Throughout the development of the visual positioning, Sattler et al.  proposed a visual positioning method based on image database, which is capable of fast recovering the indoor coordinates through image characteristics, but it requires a number of environmental images in advance, so that it is not adaptive to unknown environment. Davision et al.  proposed a real-time monocular vision slam system, which is able to perform real-time positioning in unknown environment, but it requires external information to construct the spatial scale, while the error estimation of depth is still rather large. Binocular vision could obtain the depth information through stereo matching. The RGB-D detection calculates the distance between the potential object and camera by sending infrared light or pulse to the object, which is capable of reducing the uncertainty of the monocular scale, but it is too expensive to be widely used. By contrast, the low-cost binocular scheme can achieve the same function as long as two cameras are combined.
For binocular indoor monitoring of the elderly, the cameras are mounted on the individual, the most critical part is the positioning of the carrier in successive images. The popular implementations of binocular positioning mainly include the optical flow method and feature point method. The optical flow method is under the illumination invariance assumption , it uses the optical information of the image pixels to calculate the speed between two frames, and then estimates the camera motion with polar geometry. But the practice cannot completely agree with the illumination invariance assumption, resulting in low accuracy in use. Feature-based methods mainly refer to the point feature, the edge feature and the block feature. Among them, the point feature method outperforms the other two methods in identification and anti-noise ability . It usually goes through feature extraction and feature matching to achieve the image association [10–12]. And the feature points of good quality are repeatable and unique, which are inevitable in popular feature-point method such as the scale-invariant feature transform (SIFT) algorithm, speeded-up robust features (SURF) algorithm, oriented features from accelerated segment test (FAST) and rotated brief (ORB) algorithm . The SIFT  algorithm fully considers the illumination, rotation impact, scale invariance, view angle changing, affine transformation, and noise stability, but its computation is too complex to perform real-time application. SURF  is a kind of an upgrade of the SIFT, which not only has SIFT's advantage of high accuracy and robustness, but also has lower computational complexity as the descriptor dimension of SURF is lower than that of the SIFT. However, SURF is still not fast enough for real-time operation. In comparison, the use of ORB  can guarantee the real-time binocular positioning, it uses improved FAST angle [17–19] extraction algorithm to increase the rapidity with enhancement of the illumination invariance, scale invariance and rotation invariance. In view of its good robustness and real-time capability, the ORB algorithm has been adopted in this paper.
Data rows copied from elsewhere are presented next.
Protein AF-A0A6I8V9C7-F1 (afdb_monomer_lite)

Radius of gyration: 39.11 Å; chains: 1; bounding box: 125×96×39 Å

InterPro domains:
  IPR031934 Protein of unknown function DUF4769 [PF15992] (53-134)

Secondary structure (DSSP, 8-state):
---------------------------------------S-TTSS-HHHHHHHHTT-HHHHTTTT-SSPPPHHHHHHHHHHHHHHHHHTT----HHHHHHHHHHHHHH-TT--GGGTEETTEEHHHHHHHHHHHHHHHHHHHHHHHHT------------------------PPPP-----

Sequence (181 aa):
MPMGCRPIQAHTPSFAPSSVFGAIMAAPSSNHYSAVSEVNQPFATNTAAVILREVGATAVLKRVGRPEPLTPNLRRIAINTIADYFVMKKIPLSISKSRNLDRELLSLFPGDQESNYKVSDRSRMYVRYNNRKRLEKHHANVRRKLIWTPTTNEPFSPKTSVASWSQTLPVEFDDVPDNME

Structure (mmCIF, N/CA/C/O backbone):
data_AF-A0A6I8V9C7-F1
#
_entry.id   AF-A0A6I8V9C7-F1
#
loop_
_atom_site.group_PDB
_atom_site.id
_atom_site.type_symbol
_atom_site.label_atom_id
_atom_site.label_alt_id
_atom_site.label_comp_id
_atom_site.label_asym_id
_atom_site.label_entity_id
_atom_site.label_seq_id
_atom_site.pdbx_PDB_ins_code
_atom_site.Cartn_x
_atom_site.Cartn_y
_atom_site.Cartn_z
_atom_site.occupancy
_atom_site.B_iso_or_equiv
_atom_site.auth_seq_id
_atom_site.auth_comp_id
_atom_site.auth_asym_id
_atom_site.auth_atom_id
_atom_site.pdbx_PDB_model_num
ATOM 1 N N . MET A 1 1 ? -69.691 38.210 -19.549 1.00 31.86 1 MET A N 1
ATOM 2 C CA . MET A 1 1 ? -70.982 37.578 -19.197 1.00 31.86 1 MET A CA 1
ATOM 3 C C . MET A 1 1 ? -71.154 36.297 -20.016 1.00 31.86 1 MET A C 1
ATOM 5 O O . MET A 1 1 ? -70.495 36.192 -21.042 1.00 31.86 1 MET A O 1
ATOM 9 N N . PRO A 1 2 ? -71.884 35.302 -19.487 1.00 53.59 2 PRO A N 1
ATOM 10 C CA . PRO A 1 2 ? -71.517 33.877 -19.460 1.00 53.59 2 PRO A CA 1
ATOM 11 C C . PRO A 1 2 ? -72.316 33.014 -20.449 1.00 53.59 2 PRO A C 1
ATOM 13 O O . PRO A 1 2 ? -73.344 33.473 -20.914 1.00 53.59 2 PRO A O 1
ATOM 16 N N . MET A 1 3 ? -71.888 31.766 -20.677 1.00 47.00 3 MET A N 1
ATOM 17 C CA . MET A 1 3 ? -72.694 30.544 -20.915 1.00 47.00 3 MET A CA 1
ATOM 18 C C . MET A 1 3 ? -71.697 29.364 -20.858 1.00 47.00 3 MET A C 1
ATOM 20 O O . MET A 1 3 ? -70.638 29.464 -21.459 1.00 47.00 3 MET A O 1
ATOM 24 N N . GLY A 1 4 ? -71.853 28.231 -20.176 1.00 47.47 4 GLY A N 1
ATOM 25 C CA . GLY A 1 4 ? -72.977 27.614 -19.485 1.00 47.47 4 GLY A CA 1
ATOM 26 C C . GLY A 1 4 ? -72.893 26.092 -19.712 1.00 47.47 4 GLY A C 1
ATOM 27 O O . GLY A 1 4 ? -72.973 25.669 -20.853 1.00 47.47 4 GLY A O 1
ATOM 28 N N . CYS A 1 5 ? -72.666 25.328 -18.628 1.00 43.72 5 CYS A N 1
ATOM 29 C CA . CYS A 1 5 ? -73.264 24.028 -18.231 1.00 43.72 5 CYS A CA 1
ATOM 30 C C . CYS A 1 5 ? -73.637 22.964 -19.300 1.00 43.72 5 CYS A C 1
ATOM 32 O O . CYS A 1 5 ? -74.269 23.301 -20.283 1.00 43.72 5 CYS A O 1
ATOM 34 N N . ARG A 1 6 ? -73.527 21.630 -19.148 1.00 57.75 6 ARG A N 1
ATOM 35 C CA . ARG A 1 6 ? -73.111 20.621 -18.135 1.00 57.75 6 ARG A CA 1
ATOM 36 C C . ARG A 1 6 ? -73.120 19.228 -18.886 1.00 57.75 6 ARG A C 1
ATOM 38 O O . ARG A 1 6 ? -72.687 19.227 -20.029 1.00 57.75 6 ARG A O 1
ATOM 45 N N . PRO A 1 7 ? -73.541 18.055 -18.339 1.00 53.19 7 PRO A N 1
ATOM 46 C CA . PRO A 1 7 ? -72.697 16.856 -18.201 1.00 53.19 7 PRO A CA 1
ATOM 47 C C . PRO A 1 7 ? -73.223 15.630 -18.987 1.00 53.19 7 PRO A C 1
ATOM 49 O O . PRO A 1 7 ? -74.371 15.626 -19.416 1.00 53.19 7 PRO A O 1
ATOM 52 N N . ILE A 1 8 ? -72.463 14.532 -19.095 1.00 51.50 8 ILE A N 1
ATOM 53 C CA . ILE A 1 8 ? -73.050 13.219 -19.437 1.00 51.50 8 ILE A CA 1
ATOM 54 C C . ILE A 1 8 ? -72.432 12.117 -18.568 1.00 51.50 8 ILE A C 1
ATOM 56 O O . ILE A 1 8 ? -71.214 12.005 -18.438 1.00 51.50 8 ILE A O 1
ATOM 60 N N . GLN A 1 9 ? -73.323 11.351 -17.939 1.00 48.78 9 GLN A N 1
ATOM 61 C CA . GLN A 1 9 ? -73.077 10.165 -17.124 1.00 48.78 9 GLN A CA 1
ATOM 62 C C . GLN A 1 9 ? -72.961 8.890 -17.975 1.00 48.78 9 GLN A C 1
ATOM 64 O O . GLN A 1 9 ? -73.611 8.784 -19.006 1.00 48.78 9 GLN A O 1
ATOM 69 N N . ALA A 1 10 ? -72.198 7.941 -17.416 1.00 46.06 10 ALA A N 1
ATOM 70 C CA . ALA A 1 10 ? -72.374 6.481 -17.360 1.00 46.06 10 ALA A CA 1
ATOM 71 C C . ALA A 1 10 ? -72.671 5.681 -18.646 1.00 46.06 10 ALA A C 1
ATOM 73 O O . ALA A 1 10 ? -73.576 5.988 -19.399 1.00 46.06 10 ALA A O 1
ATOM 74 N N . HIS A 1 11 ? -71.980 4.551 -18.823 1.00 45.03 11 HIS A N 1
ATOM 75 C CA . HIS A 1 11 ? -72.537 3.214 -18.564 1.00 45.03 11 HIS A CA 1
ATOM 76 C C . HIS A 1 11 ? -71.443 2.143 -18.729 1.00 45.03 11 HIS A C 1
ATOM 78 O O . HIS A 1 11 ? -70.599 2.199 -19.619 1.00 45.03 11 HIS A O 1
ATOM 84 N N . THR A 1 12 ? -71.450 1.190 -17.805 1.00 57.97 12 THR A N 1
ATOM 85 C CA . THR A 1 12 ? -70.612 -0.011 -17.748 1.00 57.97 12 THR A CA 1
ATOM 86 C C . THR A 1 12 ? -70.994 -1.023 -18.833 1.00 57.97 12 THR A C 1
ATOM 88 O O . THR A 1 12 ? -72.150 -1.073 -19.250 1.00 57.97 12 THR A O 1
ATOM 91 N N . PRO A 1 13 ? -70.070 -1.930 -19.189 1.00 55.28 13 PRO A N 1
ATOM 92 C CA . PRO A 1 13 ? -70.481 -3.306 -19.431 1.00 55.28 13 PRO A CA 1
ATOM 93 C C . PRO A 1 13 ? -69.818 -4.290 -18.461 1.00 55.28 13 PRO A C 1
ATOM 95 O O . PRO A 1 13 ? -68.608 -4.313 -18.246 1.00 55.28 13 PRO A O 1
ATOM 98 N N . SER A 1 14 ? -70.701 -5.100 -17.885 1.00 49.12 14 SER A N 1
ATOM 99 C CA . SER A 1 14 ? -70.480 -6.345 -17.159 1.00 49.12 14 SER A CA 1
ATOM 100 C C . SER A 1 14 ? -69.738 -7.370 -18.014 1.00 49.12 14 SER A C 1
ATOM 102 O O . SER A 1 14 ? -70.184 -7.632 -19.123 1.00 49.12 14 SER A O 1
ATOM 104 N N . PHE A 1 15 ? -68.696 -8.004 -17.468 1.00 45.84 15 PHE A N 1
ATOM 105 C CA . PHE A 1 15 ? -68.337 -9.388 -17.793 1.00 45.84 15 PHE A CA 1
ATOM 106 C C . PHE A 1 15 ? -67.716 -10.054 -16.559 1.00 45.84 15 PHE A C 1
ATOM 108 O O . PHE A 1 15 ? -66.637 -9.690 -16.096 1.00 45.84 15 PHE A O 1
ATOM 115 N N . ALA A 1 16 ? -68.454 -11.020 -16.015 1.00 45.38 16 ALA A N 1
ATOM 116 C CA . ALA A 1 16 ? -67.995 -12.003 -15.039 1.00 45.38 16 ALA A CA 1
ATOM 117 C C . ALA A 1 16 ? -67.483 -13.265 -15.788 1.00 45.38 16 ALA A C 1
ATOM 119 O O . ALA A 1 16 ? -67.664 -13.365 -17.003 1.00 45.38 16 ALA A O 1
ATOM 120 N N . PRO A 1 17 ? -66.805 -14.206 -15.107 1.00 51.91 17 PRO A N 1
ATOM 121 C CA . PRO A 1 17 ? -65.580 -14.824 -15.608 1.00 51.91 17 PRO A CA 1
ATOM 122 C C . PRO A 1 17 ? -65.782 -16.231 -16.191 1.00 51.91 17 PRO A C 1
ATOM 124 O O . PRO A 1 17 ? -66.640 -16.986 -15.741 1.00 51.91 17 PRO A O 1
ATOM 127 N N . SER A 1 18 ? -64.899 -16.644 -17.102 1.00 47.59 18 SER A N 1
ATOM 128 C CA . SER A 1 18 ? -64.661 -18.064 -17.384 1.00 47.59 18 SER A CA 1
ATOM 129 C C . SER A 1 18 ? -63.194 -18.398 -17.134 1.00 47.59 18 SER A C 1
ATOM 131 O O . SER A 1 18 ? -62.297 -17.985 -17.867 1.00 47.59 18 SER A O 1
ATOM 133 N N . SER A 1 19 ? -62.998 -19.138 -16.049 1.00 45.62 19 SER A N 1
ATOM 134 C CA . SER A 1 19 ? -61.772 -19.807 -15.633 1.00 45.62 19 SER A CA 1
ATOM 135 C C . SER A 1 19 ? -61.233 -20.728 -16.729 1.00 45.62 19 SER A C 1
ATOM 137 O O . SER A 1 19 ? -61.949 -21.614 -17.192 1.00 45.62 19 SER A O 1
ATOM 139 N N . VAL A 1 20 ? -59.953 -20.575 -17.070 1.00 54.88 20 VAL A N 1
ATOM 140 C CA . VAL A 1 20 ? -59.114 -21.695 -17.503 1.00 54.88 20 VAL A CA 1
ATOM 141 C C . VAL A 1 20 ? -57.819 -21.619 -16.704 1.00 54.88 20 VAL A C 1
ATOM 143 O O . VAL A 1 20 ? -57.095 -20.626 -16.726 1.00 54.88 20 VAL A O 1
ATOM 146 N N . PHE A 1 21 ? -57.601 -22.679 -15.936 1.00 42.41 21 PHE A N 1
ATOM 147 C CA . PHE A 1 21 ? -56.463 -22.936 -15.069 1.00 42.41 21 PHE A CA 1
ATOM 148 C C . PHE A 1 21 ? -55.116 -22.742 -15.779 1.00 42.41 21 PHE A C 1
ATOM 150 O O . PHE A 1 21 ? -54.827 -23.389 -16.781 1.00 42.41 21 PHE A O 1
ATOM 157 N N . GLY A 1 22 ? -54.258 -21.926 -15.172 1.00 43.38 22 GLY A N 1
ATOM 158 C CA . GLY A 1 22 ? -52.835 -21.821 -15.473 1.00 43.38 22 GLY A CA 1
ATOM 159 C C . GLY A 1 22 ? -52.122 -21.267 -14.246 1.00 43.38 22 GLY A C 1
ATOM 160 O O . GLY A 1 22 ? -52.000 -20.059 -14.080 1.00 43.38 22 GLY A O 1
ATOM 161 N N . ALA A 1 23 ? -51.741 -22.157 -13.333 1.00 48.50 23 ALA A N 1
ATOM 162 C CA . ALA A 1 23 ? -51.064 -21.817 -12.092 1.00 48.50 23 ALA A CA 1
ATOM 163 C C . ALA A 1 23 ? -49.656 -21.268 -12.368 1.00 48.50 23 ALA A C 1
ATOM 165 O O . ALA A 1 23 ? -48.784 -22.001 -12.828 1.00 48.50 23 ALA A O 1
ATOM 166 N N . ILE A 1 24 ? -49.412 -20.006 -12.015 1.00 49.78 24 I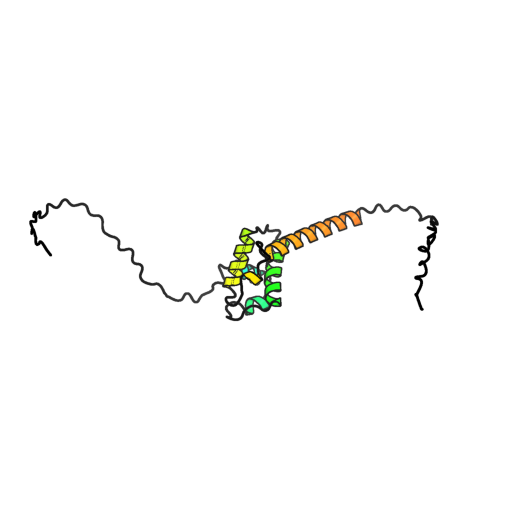LE A N 1
ATOM 167 C CA . ILE A 1 24 ? -48.068 -19.508 -11.713 1.00 49.78 24 ILE A CA 1
ATOM 168 C C . ILE A 1 24 ? -48.175 -18.822 -10.356 1.00 49.78 24 ILE A C 1
ATOM 170 O O . ILE A 1 24 ? -48.728 -17.733 -10.221 1.00 49.78 24 ILE A O 1
ATOM 174 N N . MET A 1 25 ? -47.719 -19.539 -9.333 1.00 48.81 25 MET A N 1
ATOM 175 C CA . MET A 1 25 ? -47.640 -19.056 -7.962 1.00 48.81 25 MET A CA 1
ATOM 176 C C . MET A 1 25 ? -46.797 -17.781 -7.919 1.00 48.81 25 MET A C 1
ATOM 178 O O . MET A 1 25 ? -45.643 -17.764 -8.347 1.00 48.81 25 MET A O 1
ATOM 182 N N . ALA A 1 26 ? -47.398 -16.717 -7.395 1.00 43.00 26 ALA A N 1
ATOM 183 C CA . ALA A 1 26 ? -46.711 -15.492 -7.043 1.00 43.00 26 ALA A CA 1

The feature matching of the binocular positioning can be divided into two aspects, namely the matching of the successive frames and the matching between the left and right images. For the matching of the successive frame matching, the widely-used direct matching method has large computation burden, so that this paper adopts the approximate nearest-neighbor algorithm to simplify the process. The depth information of the feature point can be obtained from the left and right images, also known as the stereo matching. Which can be divided into the global stereo matching algorithm and local stereo matching algorithm . The global stereo matching algorithm that uses the global information of the image has a heavy computation burden, which is not suitable for the real-time application. The classic area-based algorithm based on regional gray levels detection [21,22] has good matching accuracy and fast speed but it is weak in anti-interference, which is adopted to perform binocular matching in this paper. With the feature matching and association of successive images, the relative positions and the motion status of carrier can be estimated by projecting the three dimensional (3D) perspective-n-point (PnP) to two dimensional (2D) plane.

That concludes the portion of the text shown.